The issues before the Commonwealth Court were whether the school district abandoned the nonconforming use because it allegedly ceased most of its operations in 2009 and whether the new use was sufficiently similar to the nonconformity if the school district did not abandon its nonconforming use. On the first issue, the Commonwealth Court found that even though the school district stopped most of its operations in 2009, it continued to store buses on the property and perform maintenance on them. This evidence and the absence of evidence that the school district intended to abandon the use was sufficient for the court to reverse the court below and the zoning hearing board erred, finding, “the Township failed to prove either the School District’s actual abandonment of, or intention to abandon, its use of the Property as a vehicle garage, which includes the fueling, maintaining, parking and dispatch of vehicles.”

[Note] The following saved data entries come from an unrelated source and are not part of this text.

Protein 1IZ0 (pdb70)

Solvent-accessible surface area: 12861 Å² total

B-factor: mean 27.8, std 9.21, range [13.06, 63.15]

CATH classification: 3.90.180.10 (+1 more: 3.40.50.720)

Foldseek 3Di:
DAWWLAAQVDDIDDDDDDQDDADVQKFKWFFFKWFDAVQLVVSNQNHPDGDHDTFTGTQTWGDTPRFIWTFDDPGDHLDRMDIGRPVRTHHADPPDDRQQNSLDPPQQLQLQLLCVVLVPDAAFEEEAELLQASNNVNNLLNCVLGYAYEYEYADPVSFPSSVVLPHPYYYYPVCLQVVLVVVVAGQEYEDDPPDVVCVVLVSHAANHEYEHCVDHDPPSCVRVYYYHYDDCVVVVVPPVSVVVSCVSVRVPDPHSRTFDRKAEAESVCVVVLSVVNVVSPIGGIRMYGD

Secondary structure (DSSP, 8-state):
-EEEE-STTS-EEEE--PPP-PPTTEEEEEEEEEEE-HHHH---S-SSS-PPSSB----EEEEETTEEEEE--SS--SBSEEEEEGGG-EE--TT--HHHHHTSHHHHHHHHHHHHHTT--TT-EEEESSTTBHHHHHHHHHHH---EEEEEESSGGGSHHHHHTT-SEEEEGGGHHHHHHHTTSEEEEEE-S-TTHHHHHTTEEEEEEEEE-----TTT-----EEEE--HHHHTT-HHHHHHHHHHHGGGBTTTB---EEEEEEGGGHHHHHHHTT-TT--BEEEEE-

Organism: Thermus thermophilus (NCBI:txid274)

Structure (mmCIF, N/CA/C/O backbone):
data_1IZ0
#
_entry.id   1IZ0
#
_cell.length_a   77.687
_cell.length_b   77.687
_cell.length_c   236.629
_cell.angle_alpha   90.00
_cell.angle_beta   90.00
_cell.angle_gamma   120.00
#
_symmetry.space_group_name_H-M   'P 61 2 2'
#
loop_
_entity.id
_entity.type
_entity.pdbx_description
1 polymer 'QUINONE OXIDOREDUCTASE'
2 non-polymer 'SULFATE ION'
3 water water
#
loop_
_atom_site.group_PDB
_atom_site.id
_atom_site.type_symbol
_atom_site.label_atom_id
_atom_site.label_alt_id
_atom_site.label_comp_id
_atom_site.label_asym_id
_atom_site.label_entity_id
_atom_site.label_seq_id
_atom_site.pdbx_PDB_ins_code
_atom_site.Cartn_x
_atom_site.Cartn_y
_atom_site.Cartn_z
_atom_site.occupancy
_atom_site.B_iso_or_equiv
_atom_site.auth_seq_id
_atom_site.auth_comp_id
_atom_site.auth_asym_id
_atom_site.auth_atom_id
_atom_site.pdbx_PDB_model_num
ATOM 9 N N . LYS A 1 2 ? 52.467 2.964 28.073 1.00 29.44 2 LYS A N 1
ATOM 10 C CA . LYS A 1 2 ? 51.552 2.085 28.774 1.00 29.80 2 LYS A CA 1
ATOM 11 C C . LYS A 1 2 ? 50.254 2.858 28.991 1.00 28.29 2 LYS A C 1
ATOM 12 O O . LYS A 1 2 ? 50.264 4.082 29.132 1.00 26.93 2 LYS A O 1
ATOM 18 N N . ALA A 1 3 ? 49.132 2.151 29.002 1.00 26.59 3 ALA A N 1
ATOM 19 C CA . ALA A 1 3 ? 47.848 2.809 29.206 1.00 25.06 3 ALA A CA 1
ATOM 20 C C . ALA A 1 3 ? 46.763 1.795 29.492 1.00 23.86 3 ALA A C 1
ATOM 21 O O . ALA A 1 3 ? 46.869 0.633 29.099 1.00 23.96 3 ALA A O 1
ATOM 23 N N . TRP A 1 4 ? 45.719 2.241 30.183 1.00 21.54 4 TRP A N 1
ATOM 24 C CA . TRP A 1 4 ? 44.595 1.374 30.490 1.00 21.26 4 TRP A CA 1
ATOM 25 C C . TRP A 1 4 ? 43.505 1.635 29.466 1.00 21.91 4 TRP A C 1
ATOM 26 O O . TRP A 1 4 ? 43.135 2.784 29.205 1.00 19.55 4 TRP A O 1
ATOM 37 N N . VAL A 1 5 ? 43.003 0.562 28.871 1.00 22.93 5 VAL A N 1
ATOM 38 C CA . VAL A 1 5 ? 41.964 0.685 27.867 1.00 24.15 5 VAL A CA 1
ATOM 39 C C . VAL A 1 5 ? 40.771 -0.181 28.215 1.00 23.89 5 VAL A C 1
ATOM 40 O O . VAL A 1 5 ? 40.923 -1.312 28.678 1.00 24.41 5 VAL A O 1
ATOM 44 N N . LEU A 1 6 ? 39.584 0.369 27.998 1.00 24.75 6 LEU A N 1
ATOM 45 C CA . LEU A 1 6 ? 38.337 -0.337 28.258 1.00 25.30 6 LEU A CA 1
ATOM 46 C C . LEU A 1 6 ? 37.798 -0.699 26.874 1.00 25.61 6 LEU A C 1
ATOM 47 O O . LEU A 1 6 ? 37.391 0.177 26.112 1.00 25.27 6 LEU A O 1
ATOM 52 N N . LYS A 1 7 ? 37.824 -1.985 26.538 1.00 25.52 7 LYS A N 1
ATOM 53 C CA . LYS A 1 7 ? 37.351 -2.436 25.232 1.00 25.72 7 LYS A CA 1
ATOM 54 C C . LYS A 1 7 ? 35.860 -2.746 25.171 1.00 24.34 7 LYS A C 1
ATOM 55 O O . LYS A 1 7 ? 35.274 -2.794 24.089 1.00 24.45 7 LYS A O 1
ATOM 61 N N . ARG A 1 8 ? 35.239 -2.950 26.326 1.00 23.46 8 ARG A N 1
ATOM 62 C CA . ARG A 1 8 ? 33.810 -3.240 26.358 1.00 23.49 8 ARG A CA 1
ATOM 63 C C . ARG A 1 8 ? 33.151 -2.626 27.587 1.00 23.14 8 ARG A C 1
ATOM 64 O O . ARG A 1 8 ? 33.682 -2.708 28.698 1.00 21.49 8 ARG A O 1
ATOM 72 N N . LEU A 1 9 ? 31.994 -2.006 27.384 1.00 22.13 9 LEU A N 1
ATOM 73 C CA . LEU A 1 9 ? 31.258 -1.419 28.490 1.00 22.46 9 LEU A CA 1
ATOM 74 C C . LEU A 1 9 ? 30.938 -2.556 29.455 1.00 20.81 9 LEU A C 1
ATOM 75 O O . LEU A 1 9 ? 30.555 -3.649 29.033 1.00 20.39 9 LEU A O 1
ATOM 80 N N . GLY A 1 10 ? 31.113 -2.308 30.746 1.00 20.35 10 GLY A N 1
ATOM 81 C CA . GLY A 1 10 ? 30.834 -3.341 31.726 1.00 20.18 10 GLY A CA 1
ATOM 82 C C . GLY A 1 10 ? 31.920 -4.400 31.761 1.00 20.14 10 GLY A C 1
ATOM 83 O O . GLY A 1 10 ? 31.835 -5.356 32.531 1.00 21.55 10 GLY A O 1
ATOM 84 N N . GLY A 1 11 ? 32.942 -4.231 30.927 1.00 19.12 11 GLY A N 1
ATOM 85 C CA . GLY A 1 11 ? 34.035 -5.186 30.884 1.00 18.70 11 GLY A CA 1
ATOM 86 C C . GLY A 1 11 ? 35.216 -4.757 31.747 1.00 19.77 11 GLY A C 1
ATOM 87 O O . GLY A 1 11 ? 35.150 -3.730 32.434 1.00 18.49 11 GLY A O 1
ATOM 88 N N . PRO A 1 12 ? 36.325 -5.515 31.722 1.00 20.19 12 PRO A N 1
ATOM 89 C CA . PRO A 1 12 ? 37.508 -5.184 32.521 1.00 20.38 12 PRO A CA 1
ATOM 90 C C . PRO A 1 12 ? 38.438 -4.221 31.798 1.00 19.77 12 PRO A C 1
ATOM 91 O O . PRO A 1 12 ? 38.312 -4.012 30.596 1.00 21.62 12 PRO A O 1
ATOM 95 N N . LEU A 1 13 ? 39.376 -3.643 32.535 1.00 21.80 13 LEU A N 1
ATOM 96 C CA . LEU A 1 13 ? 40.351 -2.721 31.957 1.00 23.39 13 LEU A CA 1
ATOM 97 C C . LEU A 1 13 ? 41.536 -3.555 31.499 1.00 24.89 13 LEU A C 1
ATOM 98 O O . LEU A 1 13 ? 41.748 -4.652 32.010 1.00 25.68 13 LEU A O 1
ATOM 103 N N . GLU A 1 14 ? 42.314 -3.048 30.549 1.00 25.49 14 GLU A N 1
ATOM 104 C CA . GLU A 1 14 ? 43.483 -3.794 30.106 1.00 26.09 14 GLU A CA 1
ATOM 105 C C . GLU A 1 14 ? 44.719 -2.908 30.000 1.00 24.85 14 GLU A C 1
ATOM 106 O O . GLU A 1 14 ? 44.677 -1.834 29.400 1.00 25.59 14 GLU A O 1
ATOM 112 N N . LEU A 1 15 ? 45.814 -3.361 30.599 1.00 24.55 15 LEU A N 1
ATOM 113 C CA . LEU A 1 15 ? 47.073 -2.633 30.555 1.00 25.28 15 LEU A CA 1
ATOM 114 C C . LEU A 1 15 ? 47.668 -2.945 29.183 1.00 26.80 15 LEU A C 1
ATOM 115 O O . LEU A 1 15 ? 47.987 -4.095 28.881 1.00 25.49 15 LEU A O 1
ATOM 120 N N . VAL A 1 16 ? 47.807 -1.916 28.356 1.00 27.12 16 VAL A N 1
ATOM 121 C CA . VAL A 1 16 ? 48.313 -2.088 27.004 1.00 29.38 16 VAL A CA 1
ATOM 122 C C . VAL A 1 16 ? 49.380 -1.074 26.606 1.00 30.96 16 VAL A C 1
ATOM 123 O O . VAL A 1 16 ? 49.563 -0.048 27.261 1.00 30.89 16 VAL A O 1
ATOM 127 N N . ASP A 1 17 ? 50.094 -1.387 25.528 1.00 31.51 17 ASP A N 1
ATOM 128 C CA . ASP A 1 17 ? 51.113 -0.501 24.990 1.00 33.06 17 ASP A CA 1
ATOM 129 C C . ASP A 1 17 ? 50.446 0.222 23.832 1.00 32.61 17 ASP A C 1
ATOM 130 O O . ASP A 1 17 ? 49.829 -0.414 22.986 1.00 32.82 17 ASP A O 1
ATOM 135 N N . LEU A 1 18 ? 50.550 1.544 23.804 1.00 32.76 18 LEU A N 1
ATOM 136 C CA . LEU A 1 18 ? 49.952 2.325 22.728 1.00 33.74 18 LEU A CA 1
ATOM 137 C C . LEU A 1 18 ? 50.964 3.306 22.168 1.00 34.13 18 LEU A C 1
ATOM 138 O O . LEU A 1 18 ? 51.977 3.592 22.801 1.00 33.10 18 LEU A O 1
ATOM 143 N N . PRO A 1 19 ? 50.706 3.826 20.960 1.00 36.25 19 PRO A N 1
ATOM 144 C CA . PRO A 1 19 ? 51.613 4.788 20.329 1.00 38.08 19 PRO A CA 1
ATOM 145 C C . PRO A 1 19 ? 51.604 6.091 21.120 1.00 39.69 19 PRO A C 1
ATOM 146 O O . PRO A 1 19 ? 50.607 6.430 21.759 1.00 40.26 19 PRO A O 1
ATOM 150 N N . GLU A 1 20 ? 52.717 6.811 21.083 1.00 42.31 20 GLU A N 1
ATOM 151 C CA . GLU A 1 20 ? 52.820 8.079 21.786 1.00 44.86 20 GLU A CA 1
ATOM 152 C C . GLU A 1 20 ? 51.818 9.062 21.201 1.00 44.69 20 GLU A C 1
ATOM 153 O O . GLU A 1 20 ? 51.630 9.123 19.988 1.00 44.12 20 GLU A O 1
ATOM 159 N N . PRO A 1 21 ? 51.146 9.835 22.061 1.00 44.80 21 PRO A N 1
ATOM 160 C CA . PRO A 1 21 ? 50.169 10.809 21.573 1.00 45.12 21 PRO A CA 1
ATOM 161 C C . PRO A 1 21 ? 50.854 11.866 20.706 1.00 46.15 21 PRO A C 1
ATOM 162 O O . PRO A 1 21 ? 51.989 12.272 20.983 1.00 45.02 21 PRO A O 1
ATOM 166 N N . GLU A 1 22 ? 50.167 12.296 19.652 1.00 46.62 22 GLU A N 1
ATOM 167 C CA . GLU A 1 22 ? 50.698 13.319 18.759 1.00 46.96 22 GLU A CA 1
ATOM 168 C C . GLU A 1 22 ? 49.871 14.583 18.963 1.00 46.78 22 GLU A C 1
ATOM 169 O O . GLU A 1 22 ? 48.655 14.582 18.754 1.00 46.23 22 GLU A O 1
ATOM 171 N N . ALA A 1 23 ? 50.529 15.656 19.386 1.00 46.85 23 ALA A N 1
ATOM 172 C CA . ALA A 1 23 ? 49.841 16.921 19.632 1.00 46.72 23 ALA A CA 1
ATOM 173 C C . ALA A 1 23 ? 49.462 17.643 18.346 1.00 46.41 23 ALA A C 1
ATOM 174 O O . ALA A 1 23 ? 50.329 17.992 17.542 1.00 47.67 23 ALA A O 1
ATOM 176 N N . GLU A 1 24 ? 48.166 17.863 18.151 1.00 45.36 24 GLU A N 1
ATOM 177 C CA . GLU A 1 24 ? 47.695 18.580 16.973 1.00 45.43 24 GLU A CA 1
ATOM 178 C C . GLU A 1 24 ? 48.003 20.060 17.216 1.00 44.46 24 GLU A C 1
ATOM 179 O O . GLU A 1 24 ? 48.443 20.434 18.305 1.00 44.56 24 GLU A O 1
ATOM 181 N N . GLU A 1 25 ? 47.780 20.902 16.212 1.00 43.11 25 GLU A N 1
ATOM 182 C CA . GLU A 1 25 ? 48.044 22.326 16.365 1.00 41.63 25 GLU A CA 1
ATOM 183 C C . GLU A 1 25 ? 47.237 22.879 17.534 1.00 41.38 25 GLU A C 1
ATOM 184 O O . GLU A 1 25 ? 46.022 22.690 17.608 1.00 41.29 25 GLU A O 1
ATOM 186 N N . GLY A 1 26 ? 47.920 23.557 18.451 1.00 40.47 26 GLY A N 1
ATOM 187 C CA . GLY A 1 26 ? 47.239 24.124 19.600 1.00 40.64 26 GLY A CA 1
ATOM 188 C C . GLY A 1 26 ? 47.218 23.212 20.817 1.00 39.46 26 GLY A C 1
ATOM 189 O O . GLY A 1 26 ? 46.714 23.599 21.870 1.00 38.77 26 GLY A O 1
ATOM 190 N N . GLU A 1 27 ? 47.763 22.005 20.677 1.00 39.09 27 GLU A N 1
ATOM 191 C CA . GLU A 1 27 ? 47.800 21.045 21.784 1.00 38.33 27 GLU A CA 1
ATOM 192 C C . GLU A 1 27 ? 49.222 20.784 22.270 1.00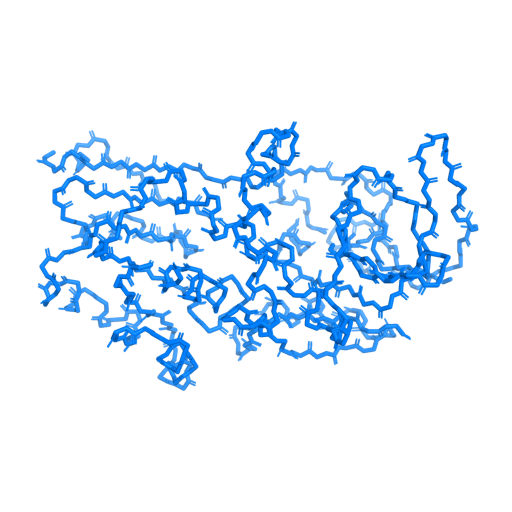 37.42 27 GLU A C 1
ATOM 193 O O . GLU A 1 27 ? 50.200 20.991 21.546 1.00 37.37 27 GLU A O 1
ATOM 199 N N . VAL A 1 28 ? 49.322 20.313 23.506 1.00 35.17 28 VAL A N 1
ATOM 200 C CA . VAL A 1 28 ? 50.603 19.953 24.086 1.00 34.09 28 VAL A CA 1
ATOM 201 C C . VAL A 1 28 ? 50.428 18.547 24.632 1.00 32.88 28 VAL A C 1
ATOM 202 O O . VAL A 1 28 ? 49.308 18.117 24.901 1.00 32.63 28 VAL A O 1
ATOM 206 N N . VAL A 1 29 ? 51.530 17.829 24.784 1.00 31.57 29 VAL A N 1
ATOM 207 C CA . VAL A 1 29 ? 51.478 16.482 25.326 1.00 30.24 29 VAL A CA 1
ATOM 208 C C . VAL A 1 29 ? 52.001 16.561 26.753 1.00 29.49 29 VAL A C 1
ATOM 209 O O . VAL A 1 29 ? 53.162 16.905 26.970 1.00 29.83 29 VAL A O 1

Protected Use Continuation or New Use
Concerning the claim that the new use was not a continuation of the protected use but was, instead, a different use because apart from parking, the tenant was storing containers and roll-off boxes on the site, the Commonwealth Court held that the new use need not be identical to the old, protected use. Instead, according to the court, the new use must only be similar to the protected use. The court’s opinion also observed that the doctrine of natural expansion applies when analyzing if the new use is similar to the protected, nonconforming use. The doctrine of natural expansion permits a landowner to expand a nonconforming business as a matter of right. In making this observation, the court re-affirmed the principle that a mere increase in the intensity of a use does not convert the activity into a different use. The adage is that baby elephants grow into big elephants. Big or small, elephants are elephants. Thus, the court found that the incidental storage of roll-off boxes and containers is an increase in the intensity of the prior use, but is not sufficiently dissimilar to the protected school district’s vehicle garage as to constitute an impermissible expansion of the prior nonconforming use.

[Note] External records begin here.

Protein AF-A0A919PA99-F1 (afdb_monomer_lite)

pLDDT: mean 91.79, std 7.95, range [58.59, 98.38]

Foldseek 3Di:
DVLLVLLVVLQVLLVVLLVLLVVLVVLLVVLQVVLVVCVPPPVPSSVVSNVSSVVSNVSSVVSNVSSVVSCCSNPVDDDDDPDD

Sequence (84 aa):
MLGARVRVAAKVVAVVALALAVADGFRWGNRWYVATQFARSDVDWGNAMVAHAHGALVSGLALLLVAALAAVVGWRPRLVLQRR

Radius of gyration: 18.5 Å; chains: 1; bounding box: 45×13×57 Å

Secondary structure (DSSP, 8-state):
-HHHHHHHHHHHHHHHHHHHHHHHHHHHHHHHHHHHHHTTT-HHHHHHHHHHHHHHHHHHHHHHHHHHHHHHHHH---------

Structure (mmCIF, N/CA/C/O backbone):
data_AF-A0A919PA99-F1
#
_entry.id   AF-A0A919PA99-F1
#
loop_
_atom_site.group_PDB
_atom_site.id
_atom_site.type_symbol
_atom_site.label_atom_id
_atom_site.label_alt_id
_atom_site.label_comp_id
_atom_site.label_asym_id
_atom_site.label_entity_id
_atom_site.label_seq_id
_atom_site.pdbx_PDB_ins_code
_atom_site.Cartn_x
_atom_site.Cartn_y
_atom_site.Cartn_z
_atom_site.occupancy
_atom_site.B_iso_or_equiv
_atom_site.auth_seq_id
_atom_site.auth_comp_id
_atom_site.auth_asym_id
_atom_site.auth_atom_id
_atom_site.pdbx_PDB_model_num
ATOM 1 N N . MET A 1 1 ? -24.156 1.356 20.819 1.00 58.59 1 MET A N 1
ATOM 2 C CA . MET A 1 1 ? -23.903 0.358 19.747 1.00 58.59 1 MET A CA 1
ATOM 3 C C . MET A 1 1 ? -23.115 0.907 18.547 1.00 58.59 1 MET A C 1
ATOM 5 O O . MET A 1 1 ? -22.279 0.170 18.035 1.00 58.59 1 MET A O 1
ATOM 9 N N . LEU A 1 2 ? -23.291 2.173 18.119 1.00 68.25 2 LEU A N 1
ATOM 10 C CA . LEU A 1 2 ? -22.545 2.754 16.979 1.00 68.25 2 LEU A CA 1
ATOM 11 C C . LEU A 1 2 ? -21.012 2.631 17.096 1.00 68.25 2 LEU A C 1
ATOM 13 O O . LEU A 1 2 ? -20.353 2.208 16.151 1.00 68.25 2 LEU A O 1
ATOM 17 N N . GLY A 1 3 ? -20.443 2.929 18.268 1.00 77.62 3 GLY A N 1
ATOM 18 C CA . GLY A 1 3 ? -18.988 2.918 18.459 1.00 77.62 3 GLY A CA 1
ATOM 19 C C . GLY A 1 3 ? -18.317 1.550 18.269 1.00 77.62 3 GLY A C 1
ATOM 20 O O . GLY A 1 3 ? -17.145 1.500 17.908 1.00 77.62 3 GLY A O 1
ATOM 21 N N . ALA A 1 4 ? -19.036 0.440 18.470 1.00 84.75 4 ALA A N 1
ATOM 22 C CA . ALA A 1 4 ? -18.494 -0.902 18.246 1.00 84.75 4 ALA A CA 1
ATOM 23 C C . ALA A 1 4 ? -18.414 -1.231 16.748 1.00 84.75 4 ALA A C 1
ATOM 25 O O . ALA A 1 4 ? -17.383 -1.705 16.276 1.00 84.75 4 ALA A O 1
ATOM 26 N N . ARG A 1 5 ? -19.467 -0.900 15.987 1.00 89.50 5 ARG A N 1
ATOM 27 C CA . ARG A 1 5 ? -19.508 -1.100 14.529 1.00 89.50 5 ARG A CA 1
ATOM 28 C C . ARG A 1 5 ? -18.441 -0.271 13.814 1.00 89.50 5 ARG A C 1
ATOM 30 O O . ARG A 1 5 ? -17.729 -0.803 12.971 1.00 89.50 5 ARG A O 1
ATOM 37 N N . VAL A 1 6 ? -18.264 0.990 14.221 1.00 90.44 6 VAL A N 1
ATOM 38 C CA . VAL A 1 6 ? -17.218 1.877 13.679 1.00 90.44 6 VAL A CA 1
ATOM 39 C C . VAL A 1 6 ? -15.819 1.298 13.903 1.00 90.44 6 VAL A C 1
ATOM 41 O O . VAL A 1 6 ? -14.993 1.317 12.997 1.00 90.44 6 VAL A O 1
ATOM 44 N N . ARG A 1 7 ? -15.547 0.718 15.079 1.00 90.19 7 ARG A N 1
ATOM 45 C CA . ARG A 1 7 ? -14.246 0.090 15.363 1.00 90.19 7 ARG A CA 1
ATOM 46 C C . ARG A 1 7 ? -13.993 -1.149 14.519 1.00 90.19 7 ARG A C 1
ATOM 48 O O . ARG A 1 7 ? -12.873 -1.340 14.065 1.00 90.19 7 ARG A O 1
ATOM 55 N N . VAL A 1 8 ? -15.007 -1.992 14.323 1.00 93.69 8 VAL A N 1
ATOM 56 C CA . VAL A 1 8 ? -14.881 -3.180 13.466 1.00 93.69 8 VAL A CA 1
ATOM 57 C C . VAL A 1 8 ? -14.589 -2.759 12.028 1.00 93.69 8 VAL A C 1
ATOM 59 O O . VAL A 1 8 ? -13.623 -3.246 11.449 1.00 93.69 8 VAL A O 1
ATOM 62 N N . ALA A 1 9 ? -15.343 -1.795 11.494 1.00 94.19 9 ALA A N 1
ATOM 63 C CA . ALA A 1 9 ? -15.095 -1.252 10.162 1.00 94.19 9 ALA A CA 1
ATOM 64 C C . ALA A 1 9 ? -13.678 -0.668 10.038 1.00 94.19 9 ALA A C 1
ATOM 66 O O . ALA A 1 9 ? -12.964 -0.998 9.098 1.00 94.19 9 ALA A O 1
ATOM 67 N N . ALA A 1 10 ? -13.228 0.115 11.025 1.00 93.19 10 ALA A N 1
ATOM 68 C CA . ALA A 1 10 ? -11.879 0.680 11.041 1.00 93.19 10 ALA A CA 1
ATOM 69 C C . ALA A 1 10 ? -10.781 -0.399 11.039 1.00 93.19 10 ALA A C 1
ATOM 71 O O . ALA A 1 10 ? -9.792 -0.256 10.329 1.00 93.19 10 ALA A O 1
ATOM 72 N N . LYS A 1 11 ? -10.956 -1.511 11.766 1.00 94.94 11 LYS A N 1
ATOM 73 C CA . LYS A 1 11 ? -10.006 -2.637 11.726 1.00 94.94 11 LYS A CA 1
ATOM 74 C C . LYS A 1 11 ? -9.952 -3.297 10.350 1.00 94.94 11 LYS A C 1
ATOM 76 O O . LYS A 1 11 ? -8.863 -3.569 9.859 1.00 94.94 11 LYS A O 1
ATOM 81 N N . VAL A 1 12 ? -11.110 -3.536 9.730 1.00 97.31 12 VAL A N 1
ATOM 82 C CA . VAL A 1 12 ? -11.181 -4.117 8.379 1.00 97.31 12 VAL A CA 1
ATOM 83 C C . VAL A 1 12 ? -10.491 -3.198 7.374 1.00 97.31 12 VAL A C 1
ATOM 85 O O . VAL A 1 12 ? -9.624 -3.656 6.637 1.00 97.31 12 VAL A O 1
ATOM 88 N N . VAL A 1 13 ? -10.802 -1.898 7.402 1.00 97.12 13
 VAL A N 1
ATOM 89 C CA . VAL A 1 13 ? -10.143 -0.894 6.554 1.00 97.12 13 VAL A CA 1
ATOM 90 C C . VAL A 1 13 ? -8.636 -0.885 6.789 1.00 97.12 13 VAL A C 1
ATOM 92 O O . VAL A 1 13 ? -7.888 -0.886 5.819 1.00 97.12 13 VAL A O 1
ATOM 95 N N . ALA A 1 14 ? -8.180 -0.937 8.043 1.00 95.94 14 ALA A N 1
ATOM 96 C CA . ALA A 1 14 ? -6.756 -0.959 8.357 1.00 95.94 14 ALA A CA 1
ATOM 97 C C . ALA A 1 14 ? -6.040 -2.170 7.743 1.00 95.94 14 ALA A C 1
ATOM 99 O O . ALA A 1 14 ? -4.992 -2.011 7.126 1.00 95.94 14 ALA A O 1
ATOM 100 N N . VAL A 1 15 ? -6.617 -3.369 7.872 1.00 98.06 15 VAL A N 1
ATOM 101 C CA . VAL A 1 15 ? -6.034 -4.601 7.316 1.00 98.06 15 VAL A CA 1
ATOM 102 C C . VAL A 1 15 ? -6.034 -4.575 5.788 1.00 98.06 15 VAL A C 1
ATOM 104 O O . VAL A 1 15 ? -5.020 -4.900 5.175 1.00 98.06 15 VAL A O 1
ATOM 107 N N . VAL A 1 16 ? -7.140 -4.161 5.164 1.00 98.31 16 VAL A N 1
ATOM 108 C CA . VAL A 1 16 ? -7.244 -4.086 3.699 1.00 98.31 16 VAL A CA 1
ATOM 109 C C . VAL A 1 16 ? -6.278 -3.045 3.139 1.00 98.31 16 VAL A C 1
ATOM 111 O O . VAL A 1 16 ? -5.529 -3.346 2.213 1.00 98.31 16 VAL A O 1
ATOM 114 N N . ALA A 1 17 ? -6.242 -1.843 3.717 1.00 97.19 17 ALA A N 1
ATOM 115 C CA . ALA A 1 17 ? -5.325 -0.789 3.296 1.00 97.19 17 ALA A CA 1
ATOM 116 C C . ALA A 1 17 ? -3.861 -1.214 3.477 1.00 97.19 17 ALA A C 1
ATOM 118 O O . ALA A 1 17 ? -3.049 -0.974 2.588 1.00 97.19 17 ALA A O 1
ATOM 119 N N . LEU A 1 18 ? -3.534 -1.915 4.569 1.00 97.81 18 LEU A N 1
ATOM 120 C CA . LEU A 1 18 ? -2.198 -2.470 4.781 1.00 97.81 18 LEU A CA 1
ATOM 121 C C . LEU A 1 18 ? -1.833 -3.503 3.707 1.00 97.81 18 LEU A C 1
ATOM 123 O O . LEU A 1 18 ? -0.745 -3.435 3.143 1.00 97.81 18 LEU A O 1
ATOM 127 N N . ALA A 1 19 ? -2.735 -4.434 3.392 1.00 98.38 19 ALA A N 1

The lessons from Itama is that the doctrine of nonconforming use is alive and well; courts will look very carefully at claims of abandonment holding those who claim abandonment to the burden of identifying clear and convincing facts that the owner either had fully abandoned the use, or had the intent to do so; and that nonconforming uses can expand by right if they are sufficiently similar but not identical to the earlier use.
There is a cautionary note to the holding and that is that these cases are fact sensitive. The court provided no clear line to identify when a nonconforming use becomes so dissimilar that it becomes a new use.